What Goes Around.
Witnesses on the long, murky Adeba Road would later describe the spectacle of Ajala’s theatrics like this: hands clasped atop his head, his chest bare and a wrapper tied loosely around his waist, he dashed down the road screaming, “Help me! Egbami!” at the top of his lungs beneath the drizzle of that cloudy morning.
Some witnesses considered Ajala a compound fool and simply continued their morning routines, unperturbed, as though his cries were as ordinary as the kukuruku of the chickens. Others, however, stepped onto their balconies, peered through their curtains, or craned their necks from their shops, puzzled by the reason for the charade.
As his cries grew louder, he first stopped at Miss Tura’s salon, which also served as her home, hammering against the metal container in a frenzy and pausing at intervals to catch his breath.
“Olólùfẹ́ mi! O dé jọ̀ọ́, mo ti dàrán! Just open the door!” he bellowed.
But the salon remained as quiet as a graveyard.
Everyone suspected Miss Tura was inside and silently cheered her silence. They wondered why he thought she would come to his rescue after his vehement refusal to support her and her five-year-old son, who was a striking image of him.
With no luck at Miss Tura’s salon, he ran deeper into the street.
“Help me, oh!

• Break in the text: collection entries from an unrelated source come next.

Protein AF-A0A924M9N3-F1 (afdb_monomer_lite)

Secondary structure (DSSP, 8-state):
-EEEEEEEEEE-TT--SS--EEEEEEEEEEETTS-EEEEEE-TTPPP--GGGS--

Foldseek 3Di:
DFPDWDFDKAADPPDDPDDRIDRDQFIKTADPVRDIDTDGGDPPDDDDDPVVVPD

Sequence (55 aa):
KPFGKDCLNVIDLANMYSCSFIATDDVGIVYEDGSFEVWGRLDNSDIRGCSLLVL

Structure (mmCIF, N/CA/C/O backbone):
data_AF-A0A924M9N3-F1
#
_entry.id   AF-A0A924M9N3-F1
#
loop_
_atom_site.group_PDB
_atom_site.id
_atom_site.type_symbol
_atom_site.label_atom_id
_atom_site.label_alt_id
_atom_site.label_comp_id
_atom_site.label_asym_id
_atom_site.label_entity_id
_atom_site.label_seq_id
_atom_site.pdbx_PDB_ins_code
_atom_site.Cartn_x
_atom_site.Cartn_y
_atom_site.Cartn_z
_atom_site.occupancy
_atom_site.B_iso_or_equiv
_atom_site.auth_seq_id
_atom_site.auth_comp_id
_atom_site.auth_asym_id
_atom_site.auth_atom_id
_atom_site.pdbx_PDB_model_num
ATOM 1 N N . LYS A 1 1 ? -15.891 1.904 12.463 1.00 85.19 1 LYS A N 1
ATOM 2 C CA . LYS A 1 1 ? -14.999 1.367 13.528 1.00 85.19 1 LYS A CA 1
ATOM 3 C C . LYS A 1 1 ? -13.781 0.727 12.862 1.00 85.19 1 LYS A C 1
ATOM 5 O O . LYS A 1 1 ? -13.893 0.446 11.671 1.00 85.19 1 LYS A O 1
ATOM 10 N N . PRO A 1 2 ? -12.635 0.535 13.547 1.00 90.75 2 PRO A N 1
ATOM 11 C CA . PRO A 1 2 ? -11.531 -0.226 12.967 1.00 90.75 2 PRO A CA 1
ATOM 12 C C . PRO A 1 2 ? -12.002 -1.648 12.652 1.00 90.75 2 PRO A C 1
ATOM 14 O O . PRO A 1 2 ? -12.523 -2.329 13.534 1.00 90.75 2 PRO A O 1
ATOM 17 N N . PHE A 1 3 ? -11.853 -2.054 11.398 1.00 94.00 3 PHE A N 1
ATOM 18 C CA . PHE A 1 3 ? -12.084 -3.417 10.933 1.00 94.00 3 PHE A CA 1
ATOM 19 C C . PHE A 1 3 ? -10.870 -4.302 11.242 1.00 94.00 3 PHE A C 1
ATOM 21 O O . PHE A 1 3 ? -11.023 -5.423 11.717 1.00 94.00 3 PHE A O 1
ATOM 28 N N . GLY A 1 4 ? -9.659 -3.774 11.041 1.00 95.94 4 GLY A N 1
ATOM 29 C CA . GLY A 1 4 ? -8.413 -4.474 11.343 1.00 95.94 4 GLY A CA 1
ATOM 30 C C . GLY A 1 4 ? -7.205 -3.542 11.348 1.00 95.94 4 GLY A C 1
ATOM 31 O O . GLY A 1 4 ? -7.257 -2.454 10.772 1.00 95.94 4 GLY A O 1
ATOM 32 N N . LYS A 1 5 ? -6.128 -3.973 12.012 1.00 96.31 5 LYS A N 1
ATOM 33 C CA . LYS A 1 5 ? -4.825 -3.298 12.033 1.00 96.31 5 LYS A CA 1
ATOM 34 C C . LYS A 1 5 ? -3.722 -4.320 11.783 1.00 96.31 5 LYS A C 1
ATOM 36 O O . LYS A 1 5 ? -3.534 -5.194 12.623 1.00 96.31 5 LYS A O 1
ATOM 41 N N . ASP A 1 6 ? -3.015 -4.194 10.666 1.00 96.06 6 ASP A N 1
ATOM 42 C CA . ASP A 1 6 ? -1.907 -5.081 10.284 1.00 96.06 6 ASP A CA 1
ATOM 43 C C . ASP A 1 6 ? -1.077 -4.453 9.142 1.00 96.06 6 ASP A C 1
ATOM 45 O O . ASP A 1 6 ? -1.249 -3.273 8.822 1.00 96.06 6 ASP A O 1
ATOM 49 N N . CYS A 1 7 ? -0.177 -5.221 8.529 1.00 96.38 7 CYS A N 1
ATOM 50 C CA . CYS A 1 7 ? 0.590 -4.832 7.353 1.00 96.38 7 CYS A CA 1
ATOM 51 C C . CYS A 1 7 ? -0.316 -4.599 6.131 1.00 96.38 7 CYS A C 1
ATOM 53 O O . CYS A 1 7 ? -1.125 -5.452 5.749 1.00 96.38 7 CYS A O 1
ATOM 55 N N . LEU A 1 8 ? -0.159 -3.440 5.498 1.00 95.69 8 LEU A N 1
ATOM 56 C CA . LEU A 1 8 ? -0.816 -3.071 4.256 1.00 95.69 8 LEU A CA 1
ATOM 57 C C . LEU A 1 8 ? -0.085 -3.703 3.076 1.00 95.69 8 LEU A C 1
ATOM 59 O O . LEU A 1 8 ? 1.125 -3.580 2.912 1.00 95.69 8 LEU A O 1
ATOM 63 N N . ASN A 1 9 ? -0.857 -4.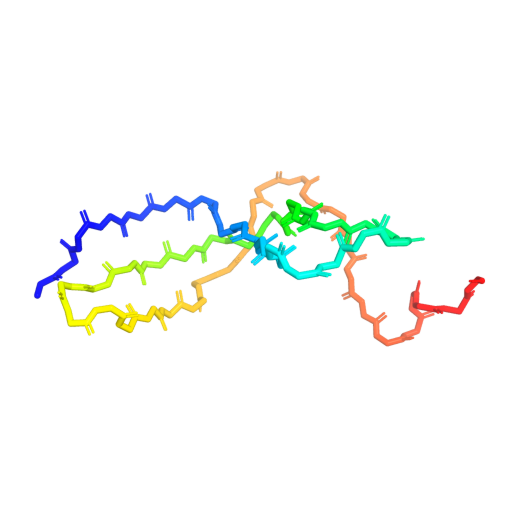348 2.212 1.00 95.69 9 ASN A N 1
ATOM 64 C CA . ASN A 1 9 ? -0.363 -4.897 0.962 1.00 95.69 9 ASN A CA 1
ATOM 65 C C . ASN A 1 9 ? -1.219 -4.360 -0.181 1.00 95.69 9 ASN A C 1
ATOM 67 O O . ASN A 1 9 ? -2.431 -4.192 -0.032 1.00 95.69 9 ASN A O 1
ATOM 71 N N . VAL A 1 10 ? -0.592 -4.105 -1.325 1.00 94.38 10 VAL A N 1
ATOM 72 C CA . VAL A 1 10 ? -1.272 -3.596 -2.519 1.00 94.38 10 VAL A 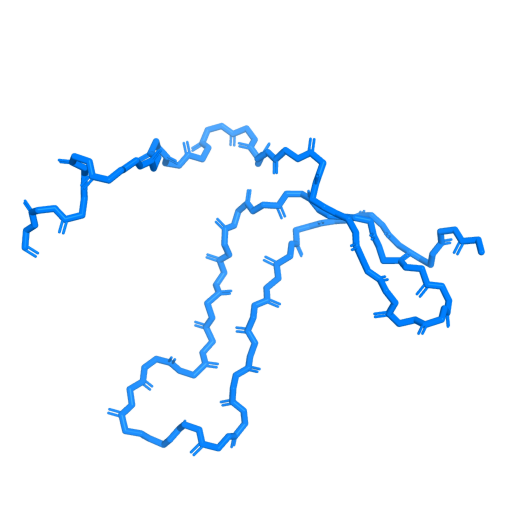CA 1
ATOM 73 C C . VAL A 1 10 ? -1.316 -4.698 -3.562 1.00 94.38 10 VAL A C 1
ATOM 75 O O . VAL A 1 10 ? -0.287 -5.295 -3.873 1.00 94.38 10 VAL A O 1
ATOM 78 N N . ILE A 1 11 ? -2.502 -4.949 -4.112 1.00 96.81 11 ILE A N 1
ATOM 79 C CA . ILE A 1 11 ? -2.694 -5.856 -5.240 1.00 96.81 11 ILE A CA 1
ATOM 80 C C . ILE A 1 11 ? -3.336 -5.108 -6.409 1.00 96.81 11 ILE A C 1
ATOM 82 O O . ILE A 1 11 ? -4.352 -4.436 -6.242 1.00 96.81 11 ILE A O 1
ATOM 86 N N . ASP A 1 12 ? -2.751 -5.247 -7.593 1.00 97.00 12 ASP A N 1
ATOM 87 C CA . ASP A 1 12 ? -3.333 -4.812 -8.858 1.00 97.00 12 ASP A CA 1
ATOM 88 C C . ASP A 1 12 ? -3.745 -6.046 -9.666 1.00 97.00 12 ASP A C 1
ATOM 90 O O . ASP A 1 12 ? -2.910 -6.774 -10.204 1.00 97.00 12 ASP A O 1
ATOM 94 N N . LEU A 1 13 ? -5.055 -6.281 -9.746 1.00 96.56 13 LEU A N 1
ATOM 95 C CA . LEU A 1 13 ? -5.631 -7.442 -10.427 1.00 96.56 13 LEU A CA 1
ATOM 96 C C . LEU A 1 13 ? -5.555 -7.356 -11.960 1.00 96.56 13 LEU A C 1
ATOM 98 O O . LEU A 1 1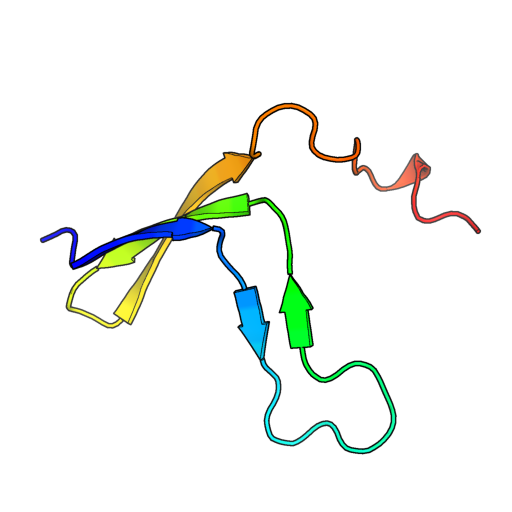3 ? -5.749 -8.370 -12.629 1.00 96.56 13 LEU A O 1
ATOM 102 N N . ALA A 1 14 ? -5.302 -6.174 -12.527 1.00 97.44 14 ALA A N 1
ATOM 103 C CA . ALA A 1 14 ? -5.185 -5.979 -13.970 1.00 97.44 14 ALA A CA 1
ATOM 104 C C . ALA A 1 14 ? -3.730 -6.052 -14.460 1.00 97.44 14 ALA A C 1
ATOM 106 O O . ALA A 1 14 ? -3.484 -6.181 -15.662 1.00 97.44 14 ALA A O 1
ATOM 107 N N . ASN A 1 15 ? -2.757 -5.986 -13.550 1.00 95.75 15 ASN A N 1
ATOM 108 C CA . ASN A 1 15 ? -1.350 -6.027 -13.905 1.00 95.75 15 ASN A CA 1
ATOM 109 C C . ASN A 1 15 ? -0.888 -7.462 -14.212 1.00 95.75 15 ASN A C 1
ATOM 111 O O . ASN A 1 15 ? -0.695 -8.283 -13.320 1.00 95.75 15 ASN A O 1
ATOM 115 N N . MET A 1 16 ? -0.692 -7.749 -15.501 1.00 94.81 16 MET A N 1
ATOM 116 C CA . MET A 1 16 ? -0.216 -9.047 -15.998 1.00 94.81 16 MET A CA 1
ATOM 117 C C . MET A 1 16 ? 1.293 -9.078 -16.273 1.00 94.81 16 MET A C 1
ATOM 119 O O . MET A 1 16 ? 1.892 -10.151 -16.325 1.00 94.81 16 MET A O 1
ATOM 123 N N . TYR A 1 17 ? 1.903 -7.916 -16.504 1.00 95.75 17 TYR A N 1
ATOM 124 C CA . TYR A 1 17 ? 3.231 -7.823 -17.115 1.00 95.75 17 TYR A CA 1
ATOM 125 C C . TYR A 1 17 ? 4.336 -7.416 -16.134 1.00 95.75 17 TYR A C 1
ATOM 127 O O . TYR A 1 17 ? 5.506 -7.414 -16.513 1.00 95.75 17 TYR A O 1
ATOM 135 N N . SER A 1 18 ? 3.998 -7.066 -14.891 1.00 94.00 18 SER A N 1
ATOM 136 C CA . SER A 1 18 ? 4.976 -6.748 -13.849 1.00 94.00 18 SER A CA 1
ATOM 137 C C . SER A 1 18 ? 4.528 -7.250 -12.470 1.00 94.00 18 SER A C 1
ATOM 139 O O . SER A 1 18 ? 3.784 -8.224 -12.364 1.00 94.00 18 SER A O 1
ATOM 141 N N . CYS A 1 19 ? 5.038 -6.641 -11.398 1.00 94.25 19 CYS A N 1
ATOM 142 C CA . CYS A 1 19 ? 4.716 -7.033 -10.034 1.00 94.25 19 CYS A CA 1
ATOM 143 C C . CYS A 1 19 ? 3.286 -6.596 -9.677 1.00 94.25 19 CYS A C 1
ATOM 145 O O . CYS A 1 19 ? 3.031 -5.412 -9.459 1.00 94.25 19 CYS A O 1
ATOM 147 N N . SER A 1 20 ? 2.359 -7.553 -9.627 1.00 96.25 20 SER A N 1
ATOM 148 C CA . SER A 1 20 ? 0.946 -7.320 -9.304 1.00 96.25 20 SER A CA 1
ATOM 149 C C . SER A 1 20 ? 0.657 -7.270 -7.806 1.00 96.25 20 SER A C 1
ATOM 151 O O . SER A 1 20 ? -0.430 -6.859 -7.417 1.00 96.25 20 SER A O 1
ATOM 153 N N . PHE A 1 21 ? 1.610 -7.668 -6.961 1.00 96.75 21 PHE A N 1
ATOM 154 C CA . PHE A 1 21 ? 1.462 -7.683 -5.510 1.00 96.75 21 PHE A CA 1
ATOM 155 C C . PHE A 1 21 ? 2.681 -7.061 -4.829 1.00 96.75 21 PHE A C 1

Somebody help me!” he cried, splashing through puddles of stale water barefoot and kicking aside the innocent chickens in his path.
After about a kilometer and a half, witnesses said he stopped at Akanbi’s mechanic shop.

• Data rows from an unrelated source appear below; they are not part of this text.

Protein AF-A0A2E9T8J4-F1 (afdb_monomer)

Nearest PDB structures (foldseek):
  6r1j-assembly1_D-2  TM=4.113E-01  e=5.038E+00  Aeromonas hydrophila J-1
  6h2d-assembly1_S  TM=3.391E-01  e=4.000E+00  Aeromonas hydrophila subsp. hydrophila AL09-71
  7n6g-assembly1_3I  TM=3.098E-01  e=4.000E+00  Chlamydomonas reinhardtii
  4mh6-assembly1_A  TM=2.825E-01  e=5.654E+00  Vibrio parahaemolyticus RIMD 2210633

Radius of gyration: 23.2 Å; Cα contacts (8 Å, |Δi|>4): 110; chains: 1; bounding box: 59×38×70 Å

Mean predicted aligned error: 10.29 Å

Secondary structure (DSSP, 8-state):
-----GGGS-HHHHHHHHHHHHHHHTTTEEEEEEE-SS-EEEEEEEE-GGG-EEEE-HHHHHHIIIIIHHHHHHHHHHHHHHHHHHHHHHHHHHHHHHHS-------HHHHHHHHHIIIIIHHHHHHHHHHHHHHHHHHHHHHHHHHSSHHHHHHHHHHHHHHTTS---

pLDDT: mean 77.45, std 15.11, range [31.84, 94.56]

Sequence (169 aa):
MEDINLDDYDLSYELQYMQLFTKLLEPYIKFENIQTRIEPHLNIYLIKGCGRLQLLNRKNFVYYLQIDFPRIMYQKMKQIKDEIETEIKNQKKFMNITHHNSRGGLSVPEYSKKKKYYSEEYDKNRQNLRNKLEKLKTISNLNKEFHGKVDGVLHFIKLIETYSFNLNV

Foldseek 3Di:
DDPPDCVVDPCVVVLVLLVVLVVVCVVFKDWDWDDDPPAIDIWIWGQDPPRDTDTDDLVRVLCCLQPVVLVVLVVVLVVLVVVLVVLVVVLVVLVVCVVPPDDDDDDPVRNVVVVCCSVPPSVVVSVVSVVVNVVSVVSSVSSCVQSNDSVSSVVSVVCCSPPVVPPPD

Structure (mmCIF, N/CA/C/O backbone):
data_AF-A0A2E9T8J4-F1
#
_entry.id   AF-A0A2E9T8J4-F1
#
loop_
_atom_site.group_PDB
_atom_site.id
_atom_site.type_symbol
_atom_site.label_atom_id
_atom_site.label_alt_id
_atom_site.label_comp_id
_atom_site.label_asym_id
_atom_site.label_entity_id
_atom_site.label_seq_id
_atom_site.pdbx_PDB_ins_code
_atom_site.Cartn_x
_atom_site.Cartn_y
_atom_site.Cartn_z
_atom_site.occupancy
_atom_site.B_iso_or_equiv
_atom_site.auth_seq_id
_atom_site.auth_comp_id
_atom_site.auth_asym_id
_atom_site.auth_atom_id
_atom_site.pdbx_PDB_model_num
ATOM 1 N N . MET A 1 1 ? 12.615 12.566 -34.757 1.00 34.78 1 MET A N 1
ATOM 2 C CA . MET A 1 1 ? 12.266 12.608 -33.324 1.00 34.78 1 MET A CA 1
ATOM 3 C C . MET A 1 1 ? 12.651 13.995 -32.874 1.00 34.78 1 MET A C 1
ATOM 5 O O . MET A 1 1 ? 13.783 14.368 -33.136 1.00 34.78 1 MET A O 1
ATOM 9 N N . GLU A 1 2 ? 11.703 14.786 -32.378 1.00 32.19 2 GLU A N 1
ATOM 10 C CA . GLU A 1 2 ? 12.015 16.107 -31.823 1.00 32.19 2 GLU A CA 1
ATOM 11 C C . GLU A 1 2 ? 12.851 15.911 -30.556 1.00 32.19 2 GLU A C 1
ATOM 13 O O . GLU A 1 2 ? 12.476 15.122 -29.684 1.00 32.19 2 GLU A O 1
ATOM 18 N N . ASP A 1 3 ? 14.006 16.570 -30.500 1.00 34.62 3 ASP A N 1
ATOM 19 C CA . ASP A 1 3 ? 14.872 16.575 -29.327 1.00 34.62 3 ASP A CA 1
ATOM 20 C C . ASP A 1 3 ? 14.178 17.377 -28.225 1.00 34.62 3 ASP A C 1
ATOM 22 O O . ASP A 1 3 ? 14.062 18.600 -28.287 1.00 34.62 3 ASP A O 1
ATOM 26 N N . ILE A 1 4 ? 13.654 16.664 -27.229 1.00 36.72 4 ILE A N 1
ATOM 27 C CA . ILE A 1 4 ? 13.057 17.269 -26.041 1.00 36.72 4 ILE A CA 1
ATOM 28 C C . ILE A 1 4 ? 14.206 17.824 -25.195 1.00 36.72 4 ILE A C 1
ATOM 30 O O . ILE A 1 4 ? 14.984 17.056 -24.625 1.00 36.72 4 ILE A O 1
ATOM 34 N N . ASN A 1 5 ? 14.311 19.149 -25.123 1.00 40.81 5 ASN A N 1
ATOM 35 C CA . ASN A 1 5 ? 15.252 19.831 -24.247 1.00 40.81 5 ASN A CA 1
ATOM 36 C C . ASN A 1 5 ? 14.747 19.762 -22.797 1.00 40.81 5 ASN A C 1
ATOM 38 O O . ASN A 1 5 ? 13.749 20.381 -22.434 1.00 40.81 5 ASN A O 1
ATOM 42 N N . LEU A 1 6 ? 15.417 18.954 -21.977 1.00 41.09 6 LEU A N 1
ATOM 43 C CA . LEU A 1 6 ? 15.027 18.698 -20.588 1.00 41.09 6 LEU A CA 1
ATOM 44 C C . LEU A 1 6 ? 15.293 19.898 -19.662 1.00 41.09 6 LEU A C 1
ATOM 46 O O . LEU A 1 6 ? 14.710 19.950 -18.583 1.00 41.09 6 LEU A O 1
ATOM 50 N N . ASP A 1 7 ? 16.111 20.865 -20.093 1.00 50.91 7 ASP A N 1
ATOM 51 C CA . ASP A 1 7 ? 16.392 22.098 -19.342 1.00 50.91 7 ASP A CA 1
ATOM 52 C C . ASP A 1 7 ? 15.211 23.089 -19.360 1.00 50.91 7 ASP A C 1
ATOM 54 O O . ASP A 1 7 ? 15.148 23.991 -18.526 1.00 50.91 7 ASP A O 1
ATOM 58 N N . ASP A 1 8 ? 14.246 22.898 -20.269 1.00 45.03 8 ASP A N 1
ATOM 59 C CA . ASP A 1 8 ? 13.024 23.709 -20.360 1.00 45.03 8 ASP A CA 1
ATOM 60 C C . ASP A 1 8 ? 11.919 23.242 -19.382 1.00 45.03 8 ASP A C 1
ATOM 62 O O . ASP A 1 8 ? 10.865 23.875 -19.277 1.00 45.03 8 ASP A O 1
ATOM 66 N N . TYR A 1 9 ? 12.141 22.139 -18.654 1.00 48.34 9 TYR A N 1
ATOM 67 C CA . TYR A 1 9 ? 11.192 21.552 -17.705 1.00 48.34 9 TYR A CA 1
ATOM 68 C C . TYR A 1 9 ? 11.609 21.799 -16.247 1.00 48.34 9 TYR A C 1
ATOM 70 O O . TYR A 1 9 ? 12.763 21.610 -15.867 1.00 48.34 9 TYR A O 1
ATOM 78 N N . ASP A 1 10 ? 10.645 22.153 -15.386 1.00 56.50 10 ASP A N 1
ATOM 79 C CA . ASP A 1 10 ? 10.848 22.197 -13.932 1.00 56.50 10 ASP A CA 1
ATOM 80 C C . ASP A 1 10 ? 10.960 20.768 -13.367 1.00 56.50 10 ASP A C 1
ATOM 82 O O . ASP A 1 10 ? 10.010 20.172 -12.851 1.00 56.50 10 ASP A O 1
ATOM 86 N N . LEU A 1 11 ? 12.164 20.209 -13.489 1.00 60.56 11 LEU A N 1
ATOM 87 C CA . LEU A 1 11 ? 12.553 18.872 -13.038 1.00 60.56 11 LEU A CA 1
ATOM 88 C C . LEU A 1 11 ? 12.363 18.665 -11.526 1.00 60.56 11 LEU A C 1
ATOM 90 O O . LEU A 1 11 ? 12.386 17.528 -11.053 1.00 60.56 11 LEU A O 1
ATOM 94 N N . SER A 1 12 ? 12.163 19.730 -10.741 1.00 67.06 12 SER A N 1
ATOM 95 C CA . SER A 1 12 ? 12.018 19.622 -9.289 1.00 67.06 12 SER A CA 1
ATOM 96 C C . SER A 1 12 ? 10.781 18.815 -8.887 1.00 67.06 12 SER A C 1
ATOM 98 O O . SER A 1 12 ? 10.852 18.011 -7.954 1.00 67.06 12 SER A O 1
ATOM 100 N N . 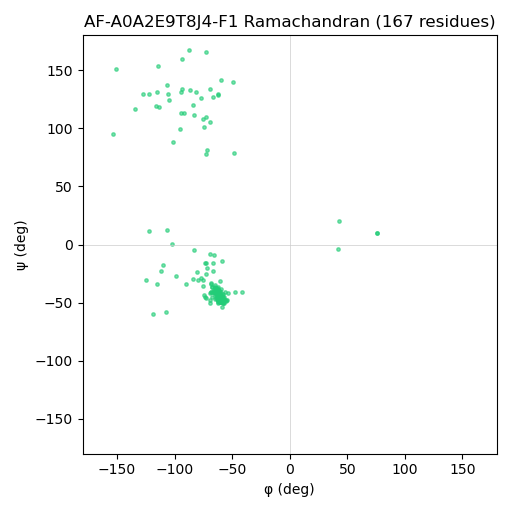TYR A 1 13 ? 9.674 18.957 -9.622 1.00 66.25 13 TYR A N 1
ATOM 101 C CA . TYR A 1 13 ? 8.432 18.242 -9.340 1.00 66.25 13 TYR A CA 1
ATOM 102 C C . TYR A 1 13 ? 8.534 16.756 -9.698 1.00 66.25 13 TYR A C 1
ATOM 104 O O . TYR A 1 13 ? 8.178 15.898 -8.889 1.00 66.25 13 TYR A O 1
ATOM 112 N N . GLU A 1 14 ? 9.071 16.437 -10.877 1.00 69.44 14 GLU A N 1
ATOM 113 C CA . GLU A 1 14 ? 9.247 15.052 -11.333 1.00 69.44 14 GLU A CA 1
ATOM 114 C C . GLU A 1 14 ? 10.217 14.277 -10.436 1.00 69.44 14 GLU A C 1
ATOM 116 O O . GLU A 1 14 ? 9.956 13.123 -10.089 1.00 69.44 14 GLU A O 1
ATOM 121 N N . LEU A 1 15 ? 11.294 14.922 -9.976 1.00 71.94 15 LEU A N 1
ATOM 122 C CA . LEU A 1 15 ? 12.246 14.321 -9.042 1.00 71.94 15 LEU A CA 1
ATOM 123 C C . LEU A 1 15 ? 11.633 14.084 -7.662 1.00 71.94 15 LEU A C 1
ATOM 125 O O . LEU A 1 15 ? 11.802 13.000 -7.102 1.00 71.94 15 LEU A O 1
ATOM 129 N N . GLN A 1 16 ? 10.897 15.056 -7.116 1.00 69.38 16 GLN A N 1
ATOM 130 C CA . GLN A 1 16 ? 10.193 14.891 -5.838 1.00 69.38 16 GLN A CA 1
ATOM 131 C C . GLN A 1 16 ? 9.141 13.783 -5.921 1.00 69.38 16 GLN A C 1
ATOM 133 O O . GLN A 1 16 ? 9.021 12.960 -5.009 1.00 69.38 16 GLN A O 1
ATOM 138 N N . TYR A 1 17 ? 8.406 13.729 -7.032 1.00 72.44 17 TYR A N 1
ATOM 139 C CA . TYR A 1 17 ? 7.457 12.665 -7.317 1.00 72.44 17 TYR A CA 1
ATOM 140 C C . TYR A 1 17 ? 8.151 11.302 -7.387 1.00 72.44 17 TYR A C 1
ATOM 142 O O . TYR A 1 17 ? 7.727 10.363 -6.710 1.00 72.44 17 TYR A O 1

“Is Akanbi here?” he asked hurriedly to the first junior mechanic he saw.
“Akanbi! Akanbi!” he shouted, running through the junkyard.
But Akanbi was nowhere to be found.
Only the nagging of the mechanics could be heard as they reminded him that he was banned from the shop and that he was disturbing their peaceful morning.
The remaining spectators, however, thought it foolish for him to consider Akanbi’s shop. Had he suddenly forgotten that this very mechanic yard was the same plot of land he had secretly sold from under his brother Akanbi? Had he forgotten the trouble Akanbi went through to get it back?
They simply marveled at his sheer folly.
With another dead end behind him, Ajala burst out of the shop and was met with the guffaws of his neighbors on Adeba Road.
“Oga! Oga! He is here!” one of them shouted into the now bustling street.
But the laughter quickly turned to eager watching when four hefty thugs appeared at the edge of the mechanic yard and released two brute dogs after him.
Everyone watched as Ajala sprinted farther down the street, his wrapper gone now, torn away in the struggle to escape.
“Ewooo! Oluwa, ṣàánú!” he screamed as he ran.
That night, the moon found the witnesses lying awake in their beds, wondering who might have sent the thugs and what Ajala could have done to deserve such humiliation.
But the answer lived quietly on the street. With the Baale and with Ashabi the meat seller.
Ashabi, who had sold meat on Adeba Road long before the streets had names. Ashabi, who lay in bed each night asking God the reason for his bad luck.
An old man who only wanted to teach his second son a lesson for stealing his goats, the only source of his livelihood and happiness.